Your instructions —
Only one stretch of the records below is wanted: the lines from the one holding "ATOM 110 C CA" through the one holding "ATOM 125 C CA". Return it exactly, both ends included.

Recorded data:
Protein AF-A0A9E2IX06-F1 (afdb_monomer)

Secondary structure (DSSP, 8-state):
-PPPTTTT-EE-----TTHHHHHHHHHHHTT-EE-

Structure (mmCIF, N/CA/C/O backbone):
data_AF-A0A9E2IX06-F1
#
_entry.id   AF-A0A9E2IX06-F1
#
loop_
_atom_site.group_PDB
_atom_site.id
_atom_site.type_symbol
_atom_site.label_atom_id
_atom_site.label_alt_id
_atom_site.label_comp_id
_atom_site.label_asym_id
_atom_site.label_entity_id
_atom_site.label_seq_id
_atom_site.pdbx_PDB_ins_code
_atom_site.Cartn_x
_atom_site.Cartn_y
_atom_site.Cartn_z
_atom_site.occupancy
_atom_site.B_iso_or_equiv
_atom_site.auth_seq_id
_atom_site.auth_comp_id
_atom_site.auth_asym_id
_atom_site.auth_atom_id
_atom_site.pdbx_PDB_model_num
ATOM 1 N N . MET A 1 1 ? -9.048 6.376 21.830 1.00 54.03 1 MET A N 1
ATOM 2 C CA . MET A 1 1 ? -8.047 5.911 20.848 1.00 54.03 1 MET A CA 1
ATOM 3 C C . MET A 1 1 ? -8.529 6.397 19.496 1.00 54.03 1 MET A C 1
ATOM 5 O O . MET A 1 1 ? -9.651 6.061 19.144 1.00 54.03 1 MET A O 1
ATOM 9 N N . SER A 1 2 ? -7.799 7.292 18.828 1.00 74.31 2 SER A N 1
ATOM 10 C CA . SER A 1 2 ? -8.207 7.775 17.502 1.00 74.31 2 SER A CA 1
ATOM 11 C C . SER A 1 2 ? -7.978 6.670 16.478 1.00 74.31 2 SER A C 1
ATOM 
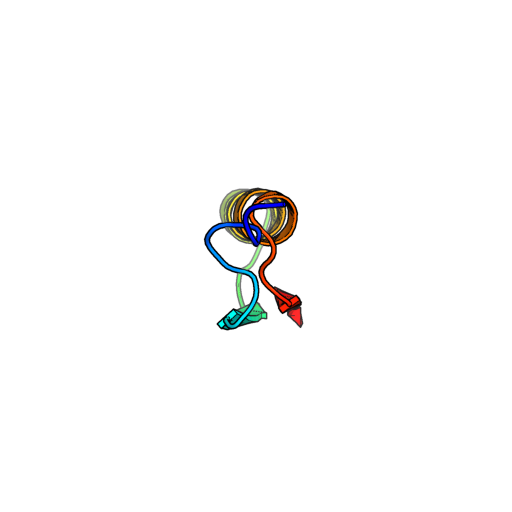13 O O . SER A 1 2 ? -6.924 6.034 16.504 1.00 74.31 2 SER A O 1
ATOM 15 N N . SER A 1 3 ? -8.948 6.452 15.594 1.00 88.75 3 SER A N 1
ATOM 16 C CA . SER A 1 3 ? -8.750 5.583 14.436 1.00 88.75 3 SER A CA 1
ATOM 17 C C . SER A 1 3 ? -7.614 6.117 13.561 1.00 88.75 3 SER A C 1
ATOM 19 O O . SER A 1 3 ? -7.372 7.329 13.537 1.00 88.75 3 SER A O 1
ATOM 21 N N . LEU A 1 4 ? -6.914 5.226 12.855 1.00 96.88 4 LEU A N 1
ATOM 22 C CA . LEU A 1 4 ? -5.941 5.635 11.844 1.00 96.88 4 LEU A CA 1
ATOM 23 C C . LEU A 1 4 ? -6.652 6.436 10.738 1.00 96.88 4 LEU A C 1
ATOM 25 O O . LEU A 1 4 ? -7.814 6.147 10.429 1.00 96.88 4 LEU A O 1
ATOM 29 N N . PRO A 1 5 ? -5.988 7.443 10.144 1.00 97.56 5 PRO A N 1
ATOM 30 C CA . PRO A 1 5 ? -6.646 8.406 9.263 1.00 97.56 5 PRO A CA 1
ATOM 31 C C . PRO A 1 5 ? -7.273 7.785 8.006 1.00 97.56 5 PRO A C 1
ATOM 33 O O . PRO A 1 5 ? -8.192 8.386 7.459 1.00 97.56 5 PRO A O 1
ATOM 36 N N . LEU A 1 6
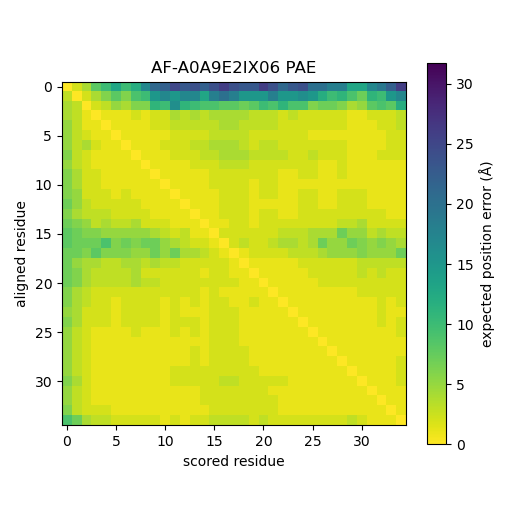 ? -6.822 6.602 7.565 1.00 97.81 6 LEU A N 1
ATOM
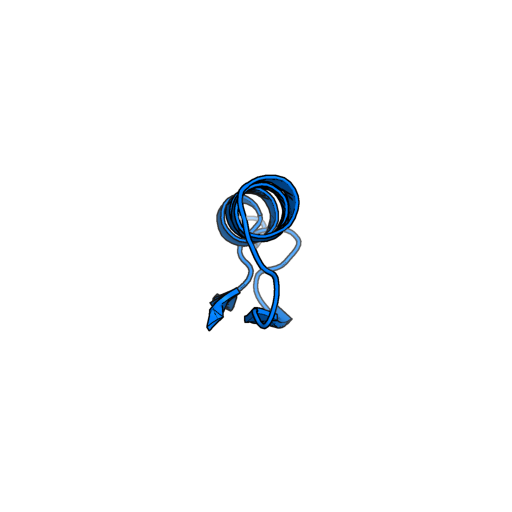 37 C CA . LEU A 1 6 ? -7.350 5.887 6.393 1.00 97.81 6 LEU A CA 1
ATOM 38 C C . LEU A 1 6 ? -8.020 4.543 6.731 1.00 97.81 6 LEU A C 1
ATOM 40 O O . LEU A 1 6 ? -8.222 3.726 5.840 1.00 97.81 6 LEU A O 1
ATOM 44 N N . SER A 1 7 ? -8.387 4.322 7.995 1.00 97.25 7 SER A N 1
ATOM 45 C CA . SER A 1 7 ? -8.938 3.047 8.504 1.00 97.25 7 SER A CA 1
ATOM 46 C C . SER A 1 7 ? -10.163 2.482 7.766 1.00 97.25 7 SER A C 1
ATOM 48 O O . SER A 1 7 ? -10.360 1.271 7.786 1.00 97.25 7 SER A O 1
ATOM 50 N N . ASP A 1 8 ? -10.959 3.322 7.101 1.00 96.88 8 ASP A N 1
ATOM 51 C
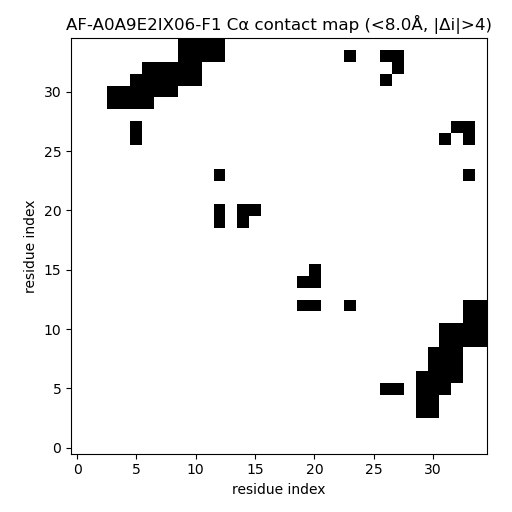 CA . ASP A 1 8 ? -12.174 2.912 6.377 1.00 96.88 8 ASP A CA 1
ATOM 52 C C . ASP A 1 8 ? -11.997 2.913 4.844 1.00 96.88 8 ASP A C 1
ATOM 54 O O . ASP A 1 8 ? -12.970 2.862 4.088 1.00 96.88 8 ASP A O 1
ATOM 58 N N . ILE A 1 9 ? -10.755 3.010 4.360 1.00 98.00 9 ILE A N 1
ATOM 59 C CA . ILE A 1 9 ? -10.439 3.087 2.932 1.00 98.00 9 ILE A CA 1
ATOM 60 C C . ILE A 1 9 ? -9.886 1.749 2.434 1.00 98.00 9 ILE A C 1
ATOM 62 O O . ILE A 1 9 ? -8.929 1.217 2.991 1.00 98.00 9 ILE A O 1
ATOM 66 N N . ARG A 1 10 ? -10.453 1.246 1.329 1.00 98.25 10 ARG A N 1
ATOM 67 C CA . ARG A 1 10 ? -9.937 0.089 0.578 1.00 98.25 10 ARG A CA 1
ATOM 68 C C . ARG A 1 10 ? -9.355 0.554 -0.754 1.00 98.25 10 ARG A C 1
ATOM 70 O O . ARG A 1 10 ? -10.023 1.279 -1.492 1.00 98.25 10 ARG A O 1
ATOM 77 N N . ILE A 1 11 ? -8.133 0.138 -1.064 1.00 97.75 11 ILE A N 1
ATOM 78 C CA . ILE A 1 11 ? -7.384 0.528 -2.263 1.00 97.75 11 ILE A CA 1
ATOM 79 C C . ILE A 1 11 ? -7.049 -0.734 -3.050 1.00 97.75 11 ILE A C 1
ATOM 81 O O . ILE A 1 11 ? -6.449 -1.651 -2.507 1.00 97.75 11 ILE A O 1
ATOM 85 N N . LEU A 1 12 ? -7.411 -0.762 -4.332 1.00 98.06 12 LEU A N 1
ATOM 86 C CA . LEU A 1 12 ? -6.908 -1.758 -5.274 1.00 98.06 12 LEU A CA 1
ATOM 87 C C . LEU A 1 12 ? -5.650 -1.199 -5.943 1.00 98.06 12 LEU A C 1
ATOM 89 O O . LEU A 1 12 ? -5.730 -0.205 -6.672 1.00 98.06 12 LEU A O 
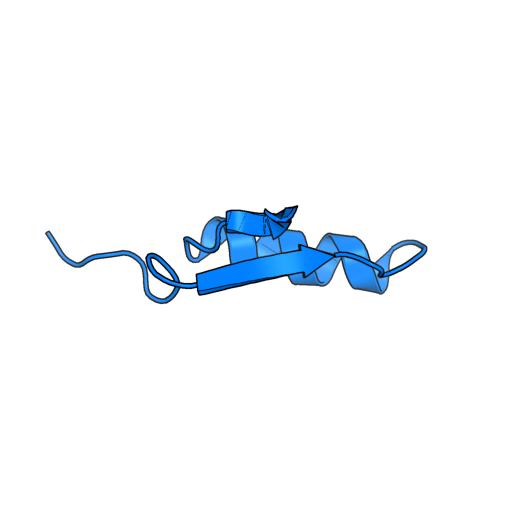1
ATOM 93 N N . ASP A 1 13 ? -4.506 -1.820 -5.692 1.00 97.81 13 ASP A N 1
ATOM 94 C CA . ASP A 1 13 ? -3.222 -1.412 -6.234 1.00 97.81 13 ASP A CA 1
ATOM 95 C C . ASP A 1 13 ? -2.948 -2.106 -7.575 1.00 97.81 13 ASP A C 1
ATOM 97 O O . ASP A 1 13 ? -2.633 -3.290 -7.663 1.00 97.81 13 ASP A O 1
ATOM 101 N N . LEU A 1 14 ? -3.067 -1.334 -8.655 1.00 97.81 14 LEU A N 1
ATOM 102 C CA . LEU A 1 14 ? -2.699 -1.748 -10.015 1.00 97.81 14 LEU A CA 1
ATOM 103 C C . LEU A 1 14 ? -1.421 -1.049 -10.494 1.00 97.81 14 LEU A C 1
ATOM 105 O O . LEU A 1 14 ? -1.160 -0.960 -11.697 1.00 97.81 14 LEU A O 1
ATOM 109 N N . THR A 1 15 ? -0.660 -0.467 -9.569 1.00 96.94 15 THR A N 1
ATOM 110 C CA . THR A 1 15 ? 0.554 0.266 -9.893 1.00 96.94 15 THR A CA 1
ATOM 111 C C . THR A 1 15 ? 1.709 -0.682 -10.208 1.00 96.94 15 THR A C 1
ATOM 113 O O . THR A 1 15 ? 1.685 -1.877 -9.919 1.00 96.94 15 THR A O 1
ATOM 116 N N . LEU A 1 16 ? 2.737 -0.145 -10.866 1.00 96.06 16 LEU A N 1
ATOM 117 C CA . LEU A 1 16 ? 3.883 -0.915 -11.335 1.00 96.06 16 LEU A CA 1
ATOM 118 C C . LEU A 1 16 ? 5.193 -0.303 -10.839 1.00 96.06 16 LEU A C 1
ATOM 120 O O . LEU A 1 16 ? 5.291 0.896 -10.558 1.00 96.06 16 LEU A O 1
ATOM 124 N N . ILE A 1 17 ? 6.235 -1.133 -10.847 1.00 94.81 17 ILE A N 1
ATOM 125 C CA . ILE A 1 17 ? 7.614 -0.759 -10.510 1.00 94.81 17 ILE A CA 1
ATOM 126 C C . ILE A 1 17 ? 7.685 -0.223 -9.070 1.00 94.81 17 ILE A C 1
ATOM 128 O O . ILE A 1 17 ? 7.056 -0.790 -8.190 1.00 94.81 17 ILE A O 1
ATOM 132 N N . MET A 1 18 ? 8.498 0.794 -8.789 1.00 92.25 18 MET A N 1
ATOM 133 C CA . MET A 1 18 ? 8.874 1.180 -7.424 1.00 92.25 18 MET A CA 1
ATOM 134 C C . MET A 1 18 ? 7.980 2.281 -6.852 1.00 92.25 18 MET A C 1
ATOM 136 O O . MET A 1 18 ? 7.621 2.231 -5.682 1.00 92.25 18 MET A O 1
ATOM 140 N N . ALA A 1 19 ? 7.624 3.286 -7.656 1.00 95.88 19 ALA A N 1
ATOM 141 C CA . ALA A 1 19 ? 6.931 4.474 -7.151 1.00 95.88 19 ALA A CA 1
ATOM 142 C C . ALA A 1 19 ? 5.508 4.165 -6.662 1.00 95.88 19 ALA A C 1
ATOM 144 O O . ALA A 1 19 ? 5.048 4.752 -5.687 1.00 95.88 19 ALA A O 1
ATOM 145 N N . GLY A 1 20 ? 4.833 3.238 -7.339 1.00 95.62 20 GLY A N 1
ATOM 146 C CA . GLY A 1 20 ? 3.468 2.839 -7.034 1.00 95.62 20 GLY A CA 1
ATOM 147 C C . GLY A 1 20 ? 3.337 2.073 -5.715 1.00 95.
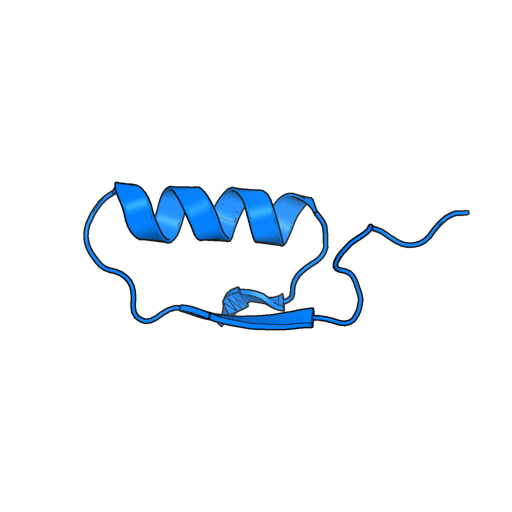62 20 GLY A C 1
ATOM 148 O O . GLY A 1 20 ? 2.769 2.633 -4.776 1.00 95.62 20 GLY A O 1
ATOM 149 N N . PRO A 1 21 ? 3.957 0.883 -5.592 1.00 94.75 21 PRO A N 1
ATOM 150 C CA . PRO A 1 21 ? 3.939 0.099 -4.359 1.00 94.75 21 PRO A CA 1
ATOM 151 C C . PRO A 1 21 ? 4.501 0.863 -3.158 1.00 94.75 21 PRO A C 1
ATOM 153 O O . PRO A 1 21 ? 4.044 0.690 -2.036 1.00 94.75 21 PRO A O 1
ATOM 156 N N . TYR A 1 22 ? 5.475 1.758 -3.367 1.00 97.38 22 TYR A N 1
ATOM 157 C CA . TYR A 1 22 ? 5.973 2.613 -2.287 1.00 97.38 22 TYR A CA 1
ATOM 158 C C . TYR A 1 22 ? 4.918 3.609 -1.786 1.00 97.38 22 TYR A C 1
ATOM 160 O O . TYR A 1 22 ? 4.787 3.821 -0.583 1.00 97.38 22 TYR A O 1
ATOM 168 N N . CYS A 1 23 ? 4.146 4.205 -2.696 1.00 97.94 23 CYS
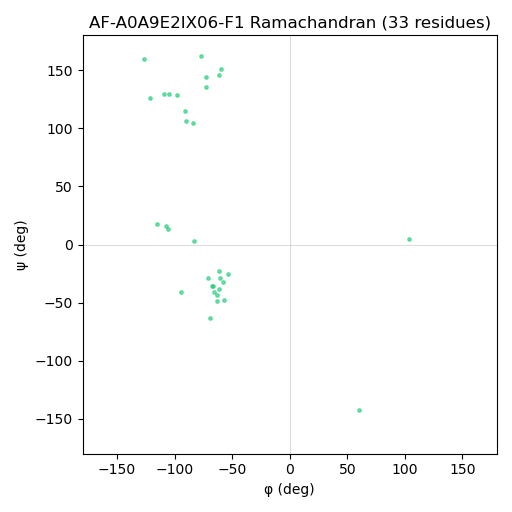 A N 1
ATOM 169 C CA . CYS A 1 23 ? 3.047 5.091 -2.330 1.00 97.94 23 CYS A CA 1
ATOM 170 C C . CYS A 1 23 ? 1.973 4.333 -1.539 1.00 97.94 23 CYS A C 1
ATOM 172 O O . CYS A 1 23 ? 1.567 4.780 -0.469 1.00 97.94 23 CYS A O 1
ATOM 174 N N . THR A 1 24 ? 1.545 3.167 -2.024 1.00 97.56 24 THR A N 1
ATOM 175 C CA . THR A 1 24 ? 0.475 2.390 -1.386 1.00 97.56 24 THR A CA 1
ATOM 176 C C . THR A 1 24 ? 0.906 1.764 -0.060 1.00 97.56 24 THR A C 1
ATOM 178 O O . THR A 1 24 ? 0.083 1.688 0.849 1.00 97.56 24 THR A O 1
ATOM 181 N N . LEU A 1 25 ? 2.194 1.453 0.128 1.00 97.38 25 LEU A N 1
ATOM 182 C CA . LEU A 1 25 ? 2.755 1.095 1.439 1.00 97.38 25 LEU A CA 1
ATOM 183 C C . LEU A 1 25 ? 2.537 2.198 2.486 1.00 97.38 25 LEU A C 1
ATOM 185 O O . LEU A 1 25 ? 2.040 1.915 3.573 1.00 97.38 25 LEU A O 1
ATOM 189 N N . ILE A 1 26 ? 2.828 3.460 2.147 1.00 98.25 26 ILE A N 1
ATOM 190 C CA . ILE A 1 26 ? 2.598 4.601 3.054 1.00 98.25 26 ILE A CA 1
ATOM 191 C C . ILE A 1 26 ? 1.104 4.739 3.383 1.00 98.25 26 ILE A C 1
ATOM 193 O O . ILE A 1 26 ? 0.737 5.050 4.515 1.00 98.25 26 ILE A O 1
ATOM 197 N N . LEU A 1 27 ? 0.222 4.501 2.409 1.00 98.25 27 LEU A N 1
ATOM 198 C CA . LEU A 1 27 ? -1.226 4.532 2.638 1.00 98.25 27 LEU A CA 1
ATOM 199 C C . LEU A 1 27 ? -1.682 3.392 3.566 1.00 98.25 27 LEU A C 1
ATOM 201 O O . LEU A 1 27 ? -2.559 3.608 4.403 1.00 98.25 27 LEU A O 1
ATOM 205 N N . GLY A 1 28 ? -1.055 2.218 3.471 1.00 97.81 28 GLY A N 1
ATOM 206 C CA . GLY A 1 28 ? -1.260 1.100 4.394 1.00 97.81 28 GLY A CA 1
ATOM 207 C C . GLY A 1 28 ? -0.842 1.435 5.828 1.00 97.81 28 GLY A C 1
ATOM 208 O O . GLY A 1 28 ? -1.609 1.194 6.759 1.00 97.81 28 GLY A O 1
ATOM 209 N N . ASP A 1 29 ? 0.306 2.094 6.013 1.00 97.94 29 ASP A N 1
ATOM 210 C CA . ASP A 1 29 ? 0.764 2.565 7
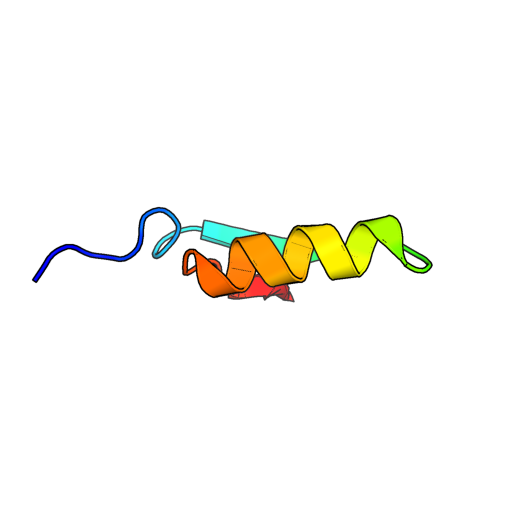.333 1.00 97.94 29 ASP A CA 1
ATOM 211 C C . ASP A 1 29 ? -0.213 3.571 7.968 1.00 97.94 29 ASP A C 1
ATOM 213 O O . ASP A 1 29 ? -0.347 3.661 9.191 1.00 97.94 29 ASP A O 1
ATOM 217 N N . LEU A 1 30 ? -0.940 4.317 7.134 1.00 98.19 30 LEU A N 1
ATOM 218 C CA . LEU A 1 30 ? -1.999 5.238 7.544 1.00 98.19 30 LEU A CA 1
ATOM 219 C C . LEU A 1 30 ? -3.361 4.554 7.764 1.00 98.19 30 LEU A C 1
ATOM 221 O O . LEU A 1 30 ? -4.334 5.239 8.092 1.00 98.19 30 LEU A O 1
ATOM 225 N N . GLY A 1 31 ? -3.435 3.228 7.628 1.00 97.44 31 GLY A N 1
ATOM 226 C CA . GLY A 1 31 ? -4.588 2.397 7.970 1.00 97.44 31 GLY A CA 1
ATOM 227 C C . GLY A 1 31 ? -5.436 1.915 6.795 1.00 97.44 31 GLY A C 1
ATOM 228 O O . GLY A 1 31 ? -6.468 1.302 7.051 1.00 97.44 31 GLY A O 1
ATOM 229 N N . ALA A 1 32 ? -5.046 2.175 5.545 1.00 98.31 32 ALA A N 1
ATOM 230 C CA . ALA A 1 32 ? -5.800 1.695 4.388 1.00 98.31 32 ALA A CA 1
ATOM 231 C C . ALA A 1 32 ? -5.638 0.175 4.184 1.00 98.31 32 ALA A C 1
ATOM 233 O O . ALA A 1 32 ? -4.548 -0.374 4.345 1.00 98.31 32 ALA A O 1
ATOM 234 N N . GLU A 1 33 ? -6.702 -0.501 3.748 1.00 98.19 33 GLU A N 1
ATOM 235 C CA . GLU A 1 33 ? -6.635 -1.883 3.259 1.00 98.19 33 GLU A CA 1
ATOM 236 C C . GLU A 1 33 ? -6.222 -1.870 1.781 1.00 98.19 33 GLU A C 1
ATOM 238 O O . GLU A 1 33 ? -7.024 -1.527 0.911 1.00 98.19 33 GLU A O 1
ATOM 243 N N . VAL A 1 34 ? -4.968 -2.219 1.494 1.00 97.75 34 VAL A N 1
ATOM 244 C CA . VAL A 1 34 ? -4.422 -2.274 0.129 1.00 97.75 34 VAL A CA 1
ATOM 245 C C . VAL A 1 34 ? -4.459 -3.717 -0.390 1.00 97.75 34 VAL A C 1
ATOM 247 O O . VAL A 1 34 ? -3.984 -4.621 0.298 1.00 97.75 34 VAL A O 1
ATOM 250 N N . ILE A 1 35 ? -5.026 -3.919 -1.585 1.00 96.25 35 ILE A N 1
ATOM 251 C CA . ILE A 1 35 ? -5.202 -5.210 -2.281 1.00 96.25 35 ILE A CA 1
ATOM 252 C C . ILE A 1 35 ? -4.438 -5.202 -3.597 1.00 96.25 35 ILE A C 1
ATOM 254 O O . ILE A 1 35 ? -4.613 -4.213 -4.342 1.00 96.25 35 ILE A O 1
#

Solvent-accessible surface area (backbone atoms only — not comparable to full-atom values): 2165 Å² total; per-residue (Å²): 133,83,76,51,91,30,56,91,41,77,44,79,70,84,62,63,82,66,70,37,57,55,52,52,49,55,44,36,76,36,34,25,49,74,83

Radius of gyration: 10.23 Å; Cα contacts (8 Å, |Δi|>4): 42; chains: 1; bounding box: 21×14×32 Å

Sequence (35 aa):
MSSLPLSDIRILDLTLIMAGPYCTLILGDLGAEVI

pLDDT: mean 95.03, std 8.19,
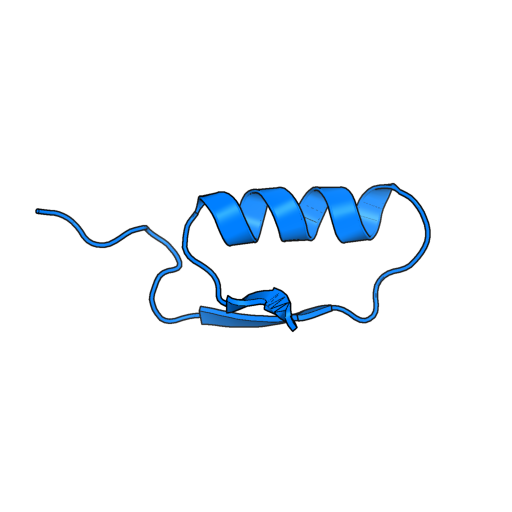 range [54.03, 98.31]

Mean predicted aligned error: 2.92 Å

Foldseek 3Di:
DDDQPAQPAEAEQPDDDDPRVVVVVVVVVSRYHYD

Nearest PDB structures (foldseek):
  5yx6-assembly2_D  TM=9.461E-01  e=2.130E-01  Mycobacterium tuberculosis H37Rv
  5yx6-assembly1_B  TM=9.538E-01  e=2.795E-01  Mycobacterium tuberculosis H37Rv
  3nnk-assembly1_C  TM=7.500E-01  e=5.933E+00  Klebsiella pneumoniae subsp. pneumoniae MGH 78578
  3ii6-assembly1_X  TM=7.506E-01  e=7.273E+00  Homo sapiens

Task answer —
ATOM 110 C CA . THR A 1 15 ? 0.554 0.266 -9.893 1.00 96.94 15 THR A CA 1
ATOM 111 C C . THR A 1 15 ? 1.709 -0.682 -10.208 1.00 96.94 15 THR A C 1
ATOM 113 O O . THR A 1 15 ? 1.685 -1.877 -9.919 1.00 96.94 15 THR A O 1
ATOM 116 N N . LEU A 1 16 ? 2.737 -0.145 -10.866 1.00 96.06 16 LEU A N 1
ATOM 117 C CA . LEU A 1 16 ? 3.883 -0.915 -11.335 1.00 96.06 16 LEU A CA 1
ATOM 118 C C . LEU A 1 16 ? 5.193 -0.303 -10.839 1.00 96.06 16 LEU A C 1
ATOM 120 O O . LEU A 1 16 ? 5.291 0.896 -10.558 1.00 96.06 16 LEU A O 1
ATOM 124 N N . ILE A 1 17 ? 6.235 -1.133 -10.847 1.00 94.81 17 ILE A N 1
ATOM 125 C CA . ILE A 1 17 ? 7.614 -0.759 -10.510 1.00 94.81 17 ILE A CA 1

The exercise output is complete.